注意，Triton 的一个重要限制是每个块必须具有 2 的幂次数的元素，因此，如果我们要处理任意可能的输入形状，我们需要在内部「填充」每一行，并适当保护内存操作。

@triton.jit
def softmax_kernel(output_ptr, input_ptr, input_row_stride, output_row_stride, n_rows, n_cols, BLOCK_SIZE: tl.constexpr,
                   num_stages: tl.constexpr):
    # starting row of the program
    # 程序起始行
    row_start = tl.program_id(0)
    row_step = tl.num_programs(0)
    for row_idx in tl.range(row_start, n_rows, row_step, num_stages=num_stages):
        # The stride represents how much we need to increase the pointer to advance 1 row
        # 步长表示我们需要对指针增加多少以推进 1 行
        row_start_ptr = input_ptr + row_idx * input_row_stride
        # The block size is the next power of two greater than n_cols, so we can fit each
        # 块大小是大于 n_cols 的下一个二的幂，因此我们可以适配
        # row in a single block
        # 单个块中的行
        col_offsets = tl.arange(0, BLOCK_SIZE)
        input_ptrs = row_start_ptr + col_offsets
        # Load the row into SRAM, using a mask since BLOCK_SIZE may be > than n_cols
        # 将行加载到 SRAM 中，使用掩码，因为 BLOCK_SIZE 可能大于 n_cols
        mask = col_offsets < n_cols
        row = tl.load(input_ptrs, mask=mask, other=-float('inf'))
        # Subtract maximum for numerical stability
        # 为了数值稳定性而减去最大值
        row_minus_max = row - tl.max(row, axis=0)
        # Note that exponentiation in Triton is fast but approximate (i.e., think __expf in CUDA)
        # 请注意，Triton 中的指数运算速度很快，但是是近似的（例如，类似于 CUDA 中的 __expf）。
        numerator = tl.exp(row_minus_max)
        denominator = tl.sum(numerator, axis=0)
        softmax_output = numerator / denominator
        # Write back output to DRAM
        # 将输出写回 DRAM
        output_row_start_ptr = output_ptr + row_idx * output_row_stride
        output_ptrs = output_row_start_ptr + col_offsets
        tl.store(output_ptrs, softmax_output, mask=mask)

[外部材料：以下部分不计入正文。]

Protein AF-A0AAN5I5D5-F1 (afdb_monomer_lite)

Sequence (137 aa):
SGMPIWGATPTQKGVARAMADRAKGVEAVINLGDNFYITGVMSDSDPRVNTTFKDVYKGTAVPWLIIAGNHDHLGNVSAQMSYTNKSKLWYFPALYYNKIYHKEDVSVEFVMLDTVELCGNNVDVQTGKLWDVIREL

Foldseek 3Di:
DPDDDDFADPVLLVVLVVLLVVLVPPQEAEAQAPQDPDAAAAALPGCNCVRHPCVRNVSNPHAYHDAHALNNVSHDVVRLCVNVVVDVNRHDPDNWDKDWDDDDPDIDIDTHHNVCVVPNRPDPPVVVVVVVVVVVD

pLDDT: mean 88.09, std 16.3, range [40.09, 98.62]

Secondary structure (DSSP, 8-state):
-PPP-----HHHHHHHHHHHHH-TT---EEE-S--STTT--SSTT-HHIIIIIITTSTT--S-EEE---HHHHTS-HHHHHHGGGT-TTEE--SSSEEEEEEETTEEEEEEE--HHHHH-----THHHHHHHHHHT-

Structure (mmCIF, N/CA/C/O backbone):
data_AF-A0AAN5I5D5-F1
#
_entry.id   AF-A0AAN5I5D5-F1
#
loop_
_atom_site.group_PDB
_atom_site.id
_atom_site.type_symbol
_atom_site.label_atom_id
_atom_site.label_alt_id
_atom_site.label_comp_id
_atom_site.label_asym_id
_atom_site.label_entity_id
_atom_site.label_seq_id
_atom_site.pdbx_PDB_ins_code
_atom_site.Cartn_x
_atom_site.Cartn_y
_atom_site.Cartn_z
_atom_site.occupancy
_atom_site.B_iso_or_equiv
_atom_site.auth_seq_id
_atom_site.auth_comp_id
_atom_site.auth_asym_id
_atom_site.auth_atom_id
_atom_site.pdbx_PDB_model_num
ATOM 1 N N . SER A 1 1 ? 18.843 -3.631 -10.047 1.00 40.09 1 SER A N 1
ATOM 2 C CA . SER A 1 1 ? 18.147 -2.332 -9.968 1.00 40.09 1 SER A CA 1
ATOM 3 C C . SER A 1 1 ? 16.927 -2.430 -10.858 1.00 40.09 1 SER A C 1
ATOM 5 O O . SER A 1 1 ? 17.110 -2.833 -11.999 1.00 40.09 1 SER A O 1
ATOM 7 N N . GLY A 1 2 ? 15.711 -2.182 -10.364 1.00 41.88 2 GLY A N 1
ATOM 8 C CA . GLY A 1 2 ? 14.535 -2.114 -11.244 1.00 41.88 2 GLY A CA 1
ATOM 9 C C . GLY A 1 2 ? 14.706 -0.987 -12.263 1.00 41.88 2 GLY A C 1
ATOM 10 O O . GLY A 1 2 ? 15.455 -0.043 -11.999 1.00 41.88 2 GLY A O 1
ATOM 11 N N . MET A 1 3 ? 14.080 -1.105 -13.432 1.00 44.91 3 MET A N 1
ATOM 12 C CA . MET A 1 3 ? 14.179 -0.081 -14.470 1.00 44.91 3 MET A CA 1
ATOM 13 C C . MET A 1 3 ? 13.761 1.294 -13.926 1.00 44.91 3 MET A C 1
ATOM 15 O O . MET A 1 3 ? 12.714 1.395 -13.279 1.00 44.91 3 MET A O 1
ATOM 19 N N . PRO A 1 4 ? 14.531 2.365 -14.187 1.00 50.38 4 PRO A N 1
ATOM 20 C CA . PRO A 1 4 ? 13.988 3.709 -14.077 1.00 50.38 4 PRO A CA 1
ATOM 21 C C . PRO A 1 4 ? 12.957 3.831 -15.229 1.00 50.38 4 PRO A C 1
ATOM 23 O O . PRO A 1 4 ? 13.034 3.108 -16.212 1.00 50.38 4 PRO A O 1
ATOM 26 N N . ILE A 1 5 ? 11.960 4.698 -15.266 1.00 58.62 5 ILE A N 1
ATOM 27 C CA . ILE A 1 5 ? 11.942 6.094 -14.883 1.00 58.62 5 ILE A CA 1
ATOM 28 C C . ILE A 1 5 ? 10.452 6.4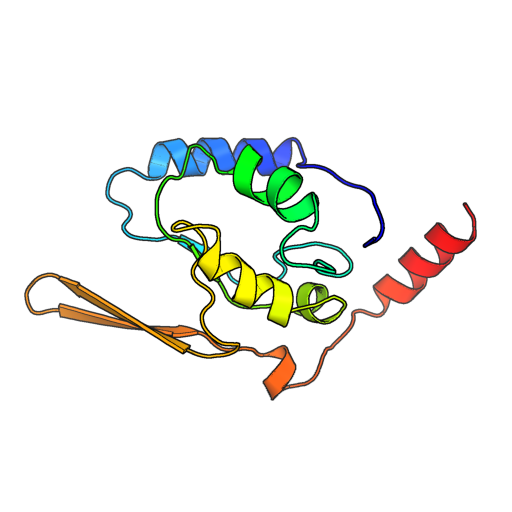64 -14.907 1.00 58.62 5 ILE A C 1
ATOM 30 O O . ILE A 1 5 ? 9.844 6.352 -15.956 1.00 58.62 5 ILE A O 1
ATOM 34 N N . TRP A 1 6 ? 9.869 6.854 -13.779 1.00 57.59 6 TRP A N 1
ATOM 35 C CA . TRP A 1 6 ? 9.039 8.055 -13.625 1.00 57.59 6 TRP A CA 1
ATOM 36 C C . TRP A 1 6 ? 8.899 8.237 -12.116 1.00 57.59 6 TRP A C 1
ATOM 38 O O . TRP A 1 6 ? 8.297 7.421 -11.421 1.00 57.59 6 TRP A O 1
ATOM 48 N N . GLY A 1 7 ? 9.538 9.280 -11.583 1.00 70.50 7 GLY A N 1
ATOM 49 C CA . GLY A 1 7 ? 9.222 9.734 -10.234 1.00 70.50 7 GLY A CA 1
ATOM 50 C C . GLY A 1 7 ? 7.769 10.209 -10.166 1.00 70.50 7 GLY A C 1
ATOM 51 O O . GLY A 1 7 ? 7.066 10.271 -11.174 1.00 70.50 7 GLY A O 1
ATOM 52 N N . ALA A 1 8 ? 7.322 10.591 -8.977 1.00 81.69 8 ALA A N 1
ATOM 53 C CA . ALA A 1 8 ? 5.946 11.019 -8.777 1.00 81.69 8 ALA A CA 1
ATOM 54 C C . ALA A 1 8 ? 5.476 12.105 -9.758 1.00 81.69 8 ALA A C 1
ATOM 56 O O . ALA A 1 8 ? 6.090 13.176 -9.865 1.00 81.69 8 ALA A O 1
ATOM 57 N N . THR A 1 9 ? 4.350 11.853 -10.426 1.00 86.75 9 THR A N 1
ATOM 58 C CA . THR A 1 9 ? 3.786 12.768 -11.426 1.00 86.75 9 THR A CA 1
ATOM 59 C C . THR A 1 9 ? 3.114 13.979 -10.763 1.00 86.75 9 THR A C 1
ATOM 61 O O . THR A 1 9 ? 2.701 13.909 -9.599 1.00 86.75 9 THR A O 1
ATOM 64 N N . PRO A 1 10 ? 2.949 15.114 -11.473 1.00 89.25 10 PRO A N 1
ATOM 65 C CA . PRO A 1 10 ? 2.185 16.251 -10.956 1.00 89.25 10 PRO A CA 1
ATOM 66 C C . PRO A 1 10 ? 0.756 15.872 -10.549 1.00 89.25 10 PRO A C 1
ATOM 68 O O . PRO A 1 10 ? 0.279 16.317 -9.504 1.00 89.25 10 PRO A O 1
ATOM 71 N N . THR A 1 11 ? 0.107 15.002 -11.328 1.00 91.69 11 THR A N 1
ATOM 72 C CA . THR A 1 11 ? -1.231 14.472 -11.034 1.00 91.69 11 THR A CA 1
ATOM 73 C C . THR A 1 11 ? -1.235 13.672 -9.737 1.00 91.69 11 THR A C 1
ATOM 75 O O . THR A 1 11 ? -2.050 13.951 -8.858 1.00 91.69 11 THR A O 1
ATOM 78 N N . GLN A 1 12 ? -0.277 12.755 -9.557 1.00 92.38 12 GLN A N 1
ATOM 79 C CA . GLN A 1 12 ? -0.149 11.975 -8.323 1.00 92.38 12 GLN A CA 1
ATOM 80 C C . GLN A 1 12 ? 0.042 12.889 -7.103 1.00 92.38 12 GLN A C 1
ATOM 82 O O . GLN A 1 12 ? -0.643 12.736 -6.095 1.00 92.38 12 GLN A O 1
ATOM 87 N N . LYS A 1 13 ? 0.910 13.905 -7.209 1.00 93.75 13 LYS A N 1
ATOM 88 C CA . LYS A 1 13 ? 1.116 14.906 -6.145 1.00 93.75 13 LYS A CA 1
ATOM 89 C C . LYS A 1 13 ? -0.134 15.755 -5.879 1.00 93.75 13 LYS A C 1
ATOM 91 O O . LYS A 1 13 ? -0.354 16.194 -4.751 1.00 93.75 13 LYS A O 1
ATOM 96 N N . GLY A 1 14 ? -0.944 16.031 -6.901 1.00 96.00 14 GLY A N 1
ATOM 97 C CA . GLY A 1 14 ? -2.246 16.689 -6.762 1.00 96.00 14 GLY A CA 1
ATOM 98 C C . GLY A 1 14 ? -3.216 15.861 -5.922 1.00 96.00 14 GLY A C 1
ATOM 99 O O . GLY A 1 14 ? -3.760 16.371 -4.943 1.00 96.00 14 GLY A O 1
ATOM 100 N N . VAL A 1 15 ? -3.349 14.573 -6.246 1.00 96.00 15 VAL A N 1
ATOM 101 C CA . VAL A 1 15 ? -4.169 13.623 -5.479 1.00 96.00 15 VAL A CA 1
ATOM 102 C C . VAL A 1 15 ? -3.649 13.483 -4.049 1.00 96.00 15 VAL A C 1
ATOM 104 O O . VAL A 1 15 ? -4.432 13.591 -3.112 1.00 96.00 15 VAL A O 1
ATOM 107 N N . ALA A 1 16 ? -2.336 13.342 -3.855 1.00 96.56 16 ALA A N 1
ATOM 108 C CA . ALA A 1 16 ? -1.738 13.205 -2.526 1.00 96.56 16 ALA A CA 1
ATOM 109 C C . ALA A 1 16 ? -2.025 14.405 -1.606 1.00 96.56 16 ALA A C 1
ATOM 111 O O . ALA A 1 16 ? -2.287 14.222 -0.418 1.00 96.56 16 ALA A O 1
ATOM 112 N N . ARG A 1 17 ? -2.036 15.632 -2.150 1.00 97.31 17 ARG A N 1
ATOM 113 C CA . ARG A 1 17 ? -2.462 16.830 -1.404 1.00 97.31 17 ARG A CA 1
ATOM 114 C C . ARG A 1 17 ? -3.934 16.750 -1.010 1.00 97.31 17 ARG A C 1
ATOM 116 O O . ARG A 1 17 ? -4.258 16.931 0.157 1.00 97.31 17 ARG A O 1
ATOM 123 N N . ALA A 1 18 ? -4.806 16.401 -1.955 1.00 96.81 18 ALA A N 1
ATOM 124 C CA . ALA A 1 18 ? -6.231 16.261 -1.675 1.00 96.81 18 ALA A CA 1
ATOM 125 C C . ALA A 1 18 ? -6.515 15.175 -0.621 1.00 96.81 18 ALA A C 1
ATOM 127 O O . ALA A 1 18 ? -7.377 15.379 0.236 1.00 96.81 18 ALA A O 1
ATOM 128 N N . MET A 1 19 ? -5.788 14.053 -0.661 1.00 96.88 19 MET A N 1
ATOM 129 C CA . MET A 1 19 ? -5.853 12.997 0.354 1.00 96.88 19 MET A CA 1
ATOM 130 C C . MET A 1 19 ? -5.423 13.512 1.728 1.00 96.88 19 MET A C 1
ATOM 132 O O . MET A 1 19 ? -6.141 13.289 2.698 1.00 96.88 19 MET A O 1
ATOM 136 N N . ALA A 1 20 ? -4.310 14.248 1.811 1.00 96.25 20 ALA A N 1
ATOM 137 C CA . ALA A 1 20 ? -3.830 14.820 3.069 1.00 96.25 20 ALA A CA 1
ATOM 138 C C . ALA A 1 20 ? -4.868 15.761 3.710 1.00 96.25 20 ALA A C 1
ATOM 140 O O . ALA A 1 20 ? -5.142 15.641 4.903 1.00 96.25 20 ALA A O 1
ATOM 141 N N . ASP A 1 21 ? -5.524 16.615 2.916 1.00 95.62 21 ASP A N 1
ATOM 142 C CA . ASP A 1 21 ? -6.591 17.510 3.400 1.00 95.62 21 ASP A CA 1
ATOM 143 C C . ASP A 1 21 ? -7.804 16.745 3.965 1.00 95.62 21 ASP A C 1
ATOM 145 O O . ASP A 1 21 ? -8.553 17.266 4.793 1.00 95.62 21 ASP A O 1
ATOM 149 N N . ARG A 1 22 ? -8.012 15.503 3.511 1.00 94.56 22 ARG A N 1
ATOM 150 C CA . ARG A 1 22 ? -9.156 14.643 3.860 1.00 94.56 22 ARG A CA 1
ATOM 151 C C . ARG A 1 22 ? -8.806 13.563 4.882 1.00 94.56 22 ARG A C 1
ATOM 153 O O . ARG A 1 22 ? -9.697 12.849 5.324 1.00 94.56 22 ARG A O 1
ATOM 160 N N . ALA A 1 23 ? -7.543 13.455 5.292 1.00 91.88 23 ALA A N 1
ATOM 161 C CA . ALA A 1 23 ? -7.074 12.398 6.187 1.00 91.88 23 ALA A CA 1
ATOM 162 C C . ALA A 1 23 ? -7.570 12.555 7.639 1.00 91.88 23 ALA A C 1
ATOM 164 O O . ALA A 1 23 ? -7.442 11.632 8.443 1.00 91.88 23 ALA A O 1
ATOM 165 N N . LYS A 1 24 ? -8.146 13.708 8.012 1.00 92.31 24 LYS A N 1
ATOM 166 C CA . LYS A 1 24 ? -8.660 13.928 9.369 1.00 92.31 24 LYS A CA 1
ATOM 167 C C . LYS A 1 24 ? -9.839 12.992 9.657 1.00 92.31 24 LYS A C 1
ATOM 169 O O . LYS A 1 24 ? -10.887 13.102 9.033 1.00 92.31 24 LYS A O 1
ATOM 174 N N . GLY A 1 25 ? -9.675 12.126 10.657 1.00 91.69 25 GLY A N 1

我们可以创建一个辅助函数，为任何给定的输入张量建立内核及其（元）参数队列。

device = torch.cuda.current_device()
properties = driver.active.utils.get_device_properties(device)
NUM_SM = properties["multiprocessor_count"]
NUM_REGS = properties["max_num_regs"]
SIZE_SMEM = properties["max_shared_mem"]
WARP_SIZE = properties["warpSize"]
target = triton.runtime.driver.active.get_current_target()
kernels = {}


def softmax(x):
    n_rows, n_cols = x.shape


    # The block size of each loop iteration is the smallest power of two greater than the number of columns in `x`
    # 每次循环迭代的块大小是大于 `x` 列数的最小二的幂
    BLOCK_SIZE = triton.next_power_of_2(n_cols)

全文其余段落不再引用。